= Stephen Francis Smith =

Stephen Francis Smith (1860 or 1861, Ontario, Canada – 12 May 1928, London, England) was a Canadian chess master.

Born in Ontario, Canada, he emigrated with his family to London, England, in the mid-1870s. Following in his father's profession Smith trained as a doctor, eventually becoming a Member of the Royal College of Surgeons and a Licentiate of the Apothecaries' Society. He played in the British Chess Championship and at Hastings (1895, 1919, 1927/28) but never in the Premier. Smith won the City of London Chess Club championship in 1895 and placed second in 1905/06. He shared 6th in the London 1899 chess tournament (the Minor Tourney, Frank James Marshall won), participated in the Ostend 1907 chess tournament (C tournament), took 4th at Deal 1907 (George Alan Thomas won), tied for 10-11th at Oxford 1910 (Henry Ernest Atkins won), and tied for 6-8th at London 1910 (W. Ward won).

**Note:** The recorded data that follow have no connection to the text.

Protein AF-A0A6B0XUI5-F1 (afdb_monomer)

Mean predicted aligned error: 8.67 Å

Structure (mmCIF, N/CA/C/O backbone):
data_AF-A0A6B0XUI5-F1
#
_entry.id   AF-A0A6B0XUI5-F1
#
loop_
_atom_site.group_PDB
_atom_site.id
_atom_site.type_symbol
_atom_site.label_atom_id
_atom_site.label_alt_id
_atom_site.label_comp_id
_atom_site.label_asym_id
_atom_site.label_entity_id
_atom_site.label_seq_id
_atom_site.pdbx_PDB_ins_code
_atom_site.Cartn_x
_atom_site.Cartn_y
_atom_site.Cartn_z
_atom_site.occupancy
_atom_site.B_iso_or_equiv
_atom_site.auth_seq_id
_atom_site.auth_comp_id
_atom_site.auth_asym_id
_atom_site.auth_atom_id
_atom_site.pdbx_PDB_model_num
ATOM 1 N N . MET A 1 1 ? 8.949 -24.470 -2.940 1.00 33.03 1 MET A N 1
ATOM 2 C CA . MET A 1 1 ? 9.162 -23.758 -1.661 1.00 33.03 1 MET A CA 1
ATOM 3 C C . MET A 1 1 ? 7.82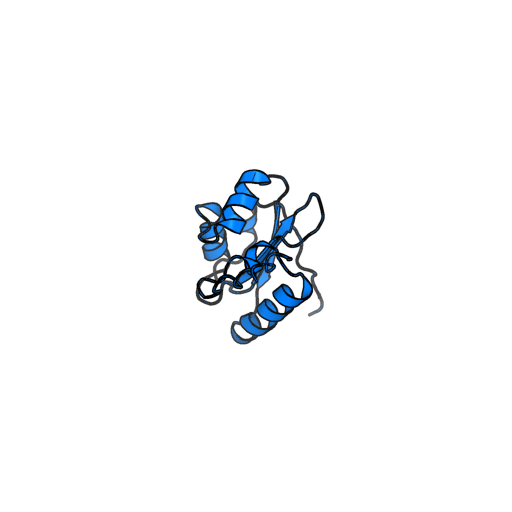5 -23.274 -1.123 1.00 33.03 1 MET A C 1
ATOM 5 O O . MET A 1 1 ? 7.120 -22.548 -1.813 1.00 33.03 1 MET A O 1
ATOM 9 N N . ASN A 1 2 ? 7.486 -23.763 0.070 1.00 36.03 2 ASN A N 1
ATOM 10 C CA . ASN A 1 2 ? 6.279 -23.485 0.844 1.00 36.03 2 ASN A CA 1
ATOM 11 C C . ASN A 1 2 ? 6.220 -22.042 1.355 1.00 36.03 2 ASN A C 1
ATOM 13 O O . ASN A 1 2 ? 7.238 -21.465 1.731 1.00 36.03 2 ASN A O 1
ATOM 17 N N . GLY A 1 3 ? 4.997 -21.523 1.461 1.00 32.19 3 GLY A N 1
ATOM 18 C CA . GLY A 1 3 ? 4.685 -20.337 2.249 1.00 32.19 3 GLY A CA 1
ATOM 19 C C . GLY A 1 3 ? 3.717 -19.407 1.540 1.00 32.19 3 GLY A C 1
ATOM 20 O O . GLY A 1 3 ? 4.130 -18.372 1.022 1.00 32.19 3 GLY A O 1
ATOM 21 N N . SER A 1 4 ? 2.422 -19.725 1.583 1.00 41.41 4 SER A N 1
ATOM 22 C CA . SER A 1 4 ? 1.379 -18.698 1.495 1.00 41.41 4 SER A CA 1
ATOM 23 C C . SER A 1 4 ? 1.533 -17.776 2.705 1.00 41.41 4 SER A C 1
ATOM 25 O O . SER A 1 4 ? 0.877 -17.946 3.728 1.00 41.41 4 SER A O 1
ATOM 27 N N . LYS A 1 5 ? 2.480 -16.839 2.624 1.00 48.62 5 LYS A N 1
ATOM 28 C CA . LYS A 1 5 ? 2.638 -15.777 3.607 1.00 48.62 5 LYS A CA 1
ATOM 29 C C . LYS A 1 5 ? 1.483 -14.822 3.368 1.00 48.62 5 LYS A C 1
ATOM 31 O O . LYS A 1 5 ? 1.506 -14.053 2.407 1.00 48.62 5 LYS A O 1
ATOM 36 N N . ASN A 1 6 ? 0.473 -14.876 4.233 1.00 54.12 6 ASN A N 1
ATOM 37 C CA . ASN A 1 6 ? -0.387 -13.715 4.396 1.00 54.12 6 ASN A CA 1
ATOM 38 C C . ASN A 1 6 ? 0.533 -12.502 4.602 1.00 54.12 6 ASN A C 1
ATOM 40 O O . ASN A 1 6 ? 1.486 -12.595 5.387 1.00 54.12 6 ASN A O 1
ATOM 44 N N . PRO A 1 7 ? 0.335 -11.413 3.848 1.00 69.56 7 PRO A N 1
ATOM 45 C CA . PRO A 1 7 ? 1.225 -10.270 3.924 1.00 69.56 7 PRO A CA 1
ATOM 46 C C . PRO A 1 7 ? 1.177 -9.723 5.357 1.00 69.56 7 PRO A C 1
ATOM 48 O O . PRO A 1 7 ? 0.113 -9.390 5.875 1.00 69.56 7 PRO A O 1
ATOM 51 N N . LYS A 1 8 ? 2.331 -9.722 6.035 1.00 86.88 8 LYS A N 1
ATOM 52 C CA . LYS A 1 8 ? 2.439 -9.318 7.440 1.00 86.88 8 LYS A CA 1
ATOM 53 C C . LYS A 1 8 ? 2.174 -7.817 7.547 1.00 86.88 8 LYS A C 1
ATOM 55 O O . LYS A 1 8 ? 2.899 -7.033 6.936 1.00 86.88 8 LYS A O 1
ATOM 60 N N . LEU A 1 9 ? 1.161 -7.443 8.326 1.00 92.50 9 LEU A N 1
ATOM 61 C CA . LEU A 1 9 ? 0.908 -6.052 8.695 1.00 92.50 9 LEU A CA 1
ATOM 62 C C . LEU A 1 9 ? 2.044 -5.536 9.583 1.00 92.50 9 LEU A C 1
ATOM 64 O O . LEU A 1 9 ? 2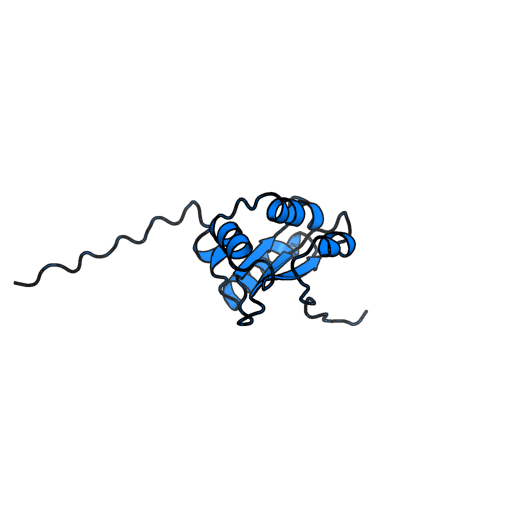.572 -6.260 10.433 1.00 92.50 9 LEU A O 1
ATOM 68 N N . MET A 1 10 ? 2.451 -4.297 9.345 1.00 94.06 10 MET A N 1
ATOM 69 C CA . MET A 1 10 ? 3.512 -3.613 10.076 1.00 94.06 10 MET A CA 1
ATOM 70 C C . MET A 1 10 ? 3.122 -2.153 10.282 1.00 94.06 10 MET A C 1
ATOM 72 O O . MET A 1 10 ? 2.539 -1.582 9.364 1.00 94.06 10 MET A O 1
ATOM 76 N N . PRO A 1 11 ? 3.513 -1.516 11.395 1.00 94.94 11 PRO A N 1
ATOM 77 C CA . PRO A 1 11 ? 3.269 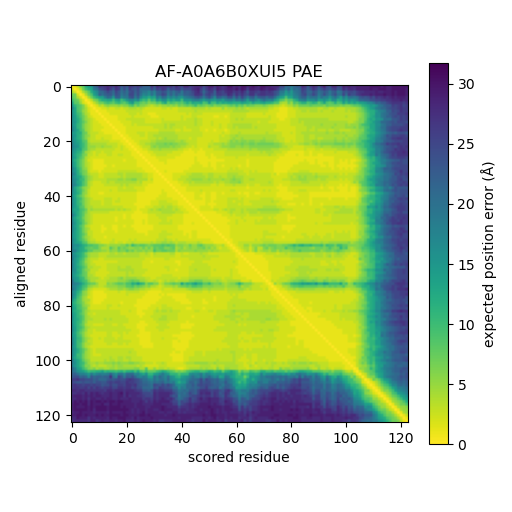-0.093 11.588 1.00 94.94 11 PRO A CA 1
ATOM 78 C C . PRO A 1 11 ? 3.841 0.742 10.445 1.00 94.94 11 PRO A C 1
ATOM 80 O O . PRO A 1 11 ? 4.985 0.520 10.023 1.00 94.94 11 PRO A O 1
ATOM 83 N N . TRP A 1 12 ? 3.065 1.716 9.970 1.00 94.50 12 TRP A N 1
ATOM 84 C CA . TRP A 1 12 ? 3.531 2.709 9.012 1.00 94.50 12 TRP A CA 1
ATOM 85 C C . TRP A 1 12 ? 4.620 3.575 9.652 1.00 94.50 12 TRP A C 1
ATOM 87 O O . TRP A 1 12 ? 4.360 4.522 10.383 1.00 94.50 12 TRP A O 1
ATOM 97 N N . SER A 1 13 ? 5.875 3.195 9.417 1.00 93.50 13 SER A N 1
ATOM 98 C CA . SER A 1 13 ? 7.057 3.796 10.034 1.00 93.50 13 SER A CA 1
ATOM 99 C C . SER A 1 13 ? 8.244 3.765 9.072 1.00 93.50 13 SER A C 1
ATOM 101 O O . SER A 1 13 ? 8.274 2.957 8.144 1.00 93.50 13 SER A O 1
ATOM 103 N N . ALA A 1 14 ? 9.275 4.575 9.319 1.00 91.88 14 ALA A N 1
ATOM 104 C CA . ALA A 1 14 ? 10.478 4.586 8.480 1.00 91.88 14 ALA A CA 1
ATOM 105 C C . ALA A 1 14 ? 11.160 3.202 8.374 1.00 91.88 14 ALA A C 1
ATOM 107 O O . ALA A 1 14 ? 11.725 2.858 7.335 1.00 91.88 14 ALA A O 1
ATOM 108 N N . ARG A 1 15 ? 11.023 2.351 9.402 1.00 92.19 15 ARG A N 1
ATOM 109 C CA . ARG A 1 15 ? 11.559 0.976 9.424 1.00 92.19 15 ARG A CA 1
ATOM 110 C C . ARG A 1 15 ? 10.988 0.077 8.324 1.00 92.19 15 ARG A C 1
ATOM 112 O O . ARG A 1 15 ? 11.567 -0.966 8.024 1.00 92.19 15 ARG A O 1
ATOM 119 N N . ILE A 1 16 ? 9.858 0.436 7.710 1.00 91.88 16 ILE A N 1
ATOM 120 C CA . ILE A 1 16 ? 9.282 -0.366 6.624 1.00 91.88 16 ILE A CA 1
ATOM 121 C C . ILE A 1 16 ? 10.191 -0.375 5.387 1.00 91.88 16 ILE A C 1
ATOM 123 O O . ILE A 1 16 ? 10.237 -1.381 4.681 1.00 91.88 16 ILE A O 1
ATOM 127 N N . PHE A 1 17 ? 10.968 0.690 5.153 1.00 92.75 17 PHE A N 1
ATOM 128 C CA . PHE A 1 17 ? 11.837 0.811 3.977 1.00 92.75 17 PHE A CA 1
ATOM 129 C C . PHE A 1 17 ? 13.015 -0.164 3.995 1.00 92.75 17 PHE A C 1
ATOM 131 O O . PHE A 1 17 ? 13.434 -0.636 2.937 1.00 92.75 17 PHE A O 1
ATOM 138 N N . GLU A 1 18 ? 13.492 -0.523 5.186 1.00 92.25 18 GLU A N 1
ATOM 139 C CA . GLU A 1 18 ? 14.553 -1.514 5.394 1.00 92.25 18 GLU A CA 1
ATOM 140 C C . GLU A 1 18 ? 14.095 -2.933 5.028 1.00 92.25 18 GLU A C 1
ATOM 142 O O . GLU A 1 18 ? 14.905 -3.782 4.667 1.00 92.25 18 GLU A O 1
ATOM 147 N N . ARG A 1 19 ? 12.782 -3.195 5.084 1.00 90.31 19 ARG A N 1
ATOM 148 C CA . ARG A 1 19 ? 12.199 -4.522 4.831 1.00 90.31 19 ARG A CA 1
ATOM 149 C C . ARG A 1 19 ? 11.829 -4.767 3.376 1.00 90.31 19 ARG A C 1
ATOM 151 O O . ARG A 1 19 ? 11.554 -5.908 3.011 1.00 90.31 19 ARG A O 1
ATOM 158 N N . ILE A 1 20 ? 11.776 -3.715 2.566 1.00 90.81 20 ILE A N 1
ATOM 159 C CA . ILE A 1 20 ? 11.404 -3.806 1.155 1.00 90.81 20 ILE A CA 1
ATOM 160 C C . ILE A 1 20 ? 12.678 -3.994 0.335 1.00 90.81 20 ILE A C 1
ATOM 162 O O . ILE A 1 20 ? 13.554 -3.123 0.402 1.00 90.81 20 ILE A O 1
ATOM 166 N N . PRO A 1 21 ? 12.796 -5.068 -0.462 1.00 90.50 21 PRO A N 1
ATOM 167 C CA . PRO A 1 21 ? 13.923 -5.218 -1.371 1.00 90.50 21 PRO A CA 1
ATOM 168 C C . PRO A 1 21 ? 13.993 -4.033 -2.352 1.00 90.50 21 PRO A C 1
ATOM 170 O O . PRO A 1 21 ? 12.958 -3.586 -2.851 1.00 90.50 21 PRO A O 1
ATOM 173 N N . PRO A 1 22 ? 15.190 -3.485 -2.627 1.00 87.75 22 PRO A N 1
ATOM 174 C CA . PRO A 1 22 ? 15.344 -2.184 -3.286 1.00 87.75 22 PRO A CA 1
ATOM 175 C C . PRO A 1 22 ? 14.755 -2.115 -4.701 1.00 87.75 22 PRO A C 1
ATOM 177 O O . PRO A 1 22 ? 14.327 -1.040 -5.110 1.00 87.75 22 PRO A O 1
ATOM 180 N N . ASN A 1 23 ? 14.689 -3.244 -5.412 1.00 93.44 23 ASN A N 1
ATOM 181 C CA . ASN A 1 23 ? 14.255 -3.317 -6.811 1.00 93.44 23 ASN A CA 1
ATOM 182 C C . ASN A 1 23 ? 12.919 -4.053 -6.997 1.00 93.44 23 ASN A C 1
ATOM 184 O O . ASN A 1 23 ? 12.503 -4.298 -8.128 1.00 93.44 23 ASN A O 1
ATOM 188 N N . ASP A 1 24 ? 12.247 -4.423 -5.906 1.00 94.38 24 ASP A N 1
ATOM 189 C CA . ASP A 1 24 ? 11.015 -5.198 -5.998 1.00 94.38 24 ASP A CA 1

During World War I, he left the British Isles for North America. He won the Vancouver Chess Club championship in the Spring of 1915, but there is no mention of there being a British Columbia championship in 1915. Smith is first mentioned as a B.C. Champion in the August 1925 edition of BCM. He challenged Sydney Gale to Canadian Chess Championship match 1920 (abandoned by Gale after +1 –1).

Smith played in 1st unofficial Chess Olympiad at Paris 1924 as the sole representative of Canada. He was one of the 15 delegates from all over the World who signed the proclamation act of the International Chess Federation (originally known as Fédération Internationale des Échecs, FIDE) on 20 July 1924.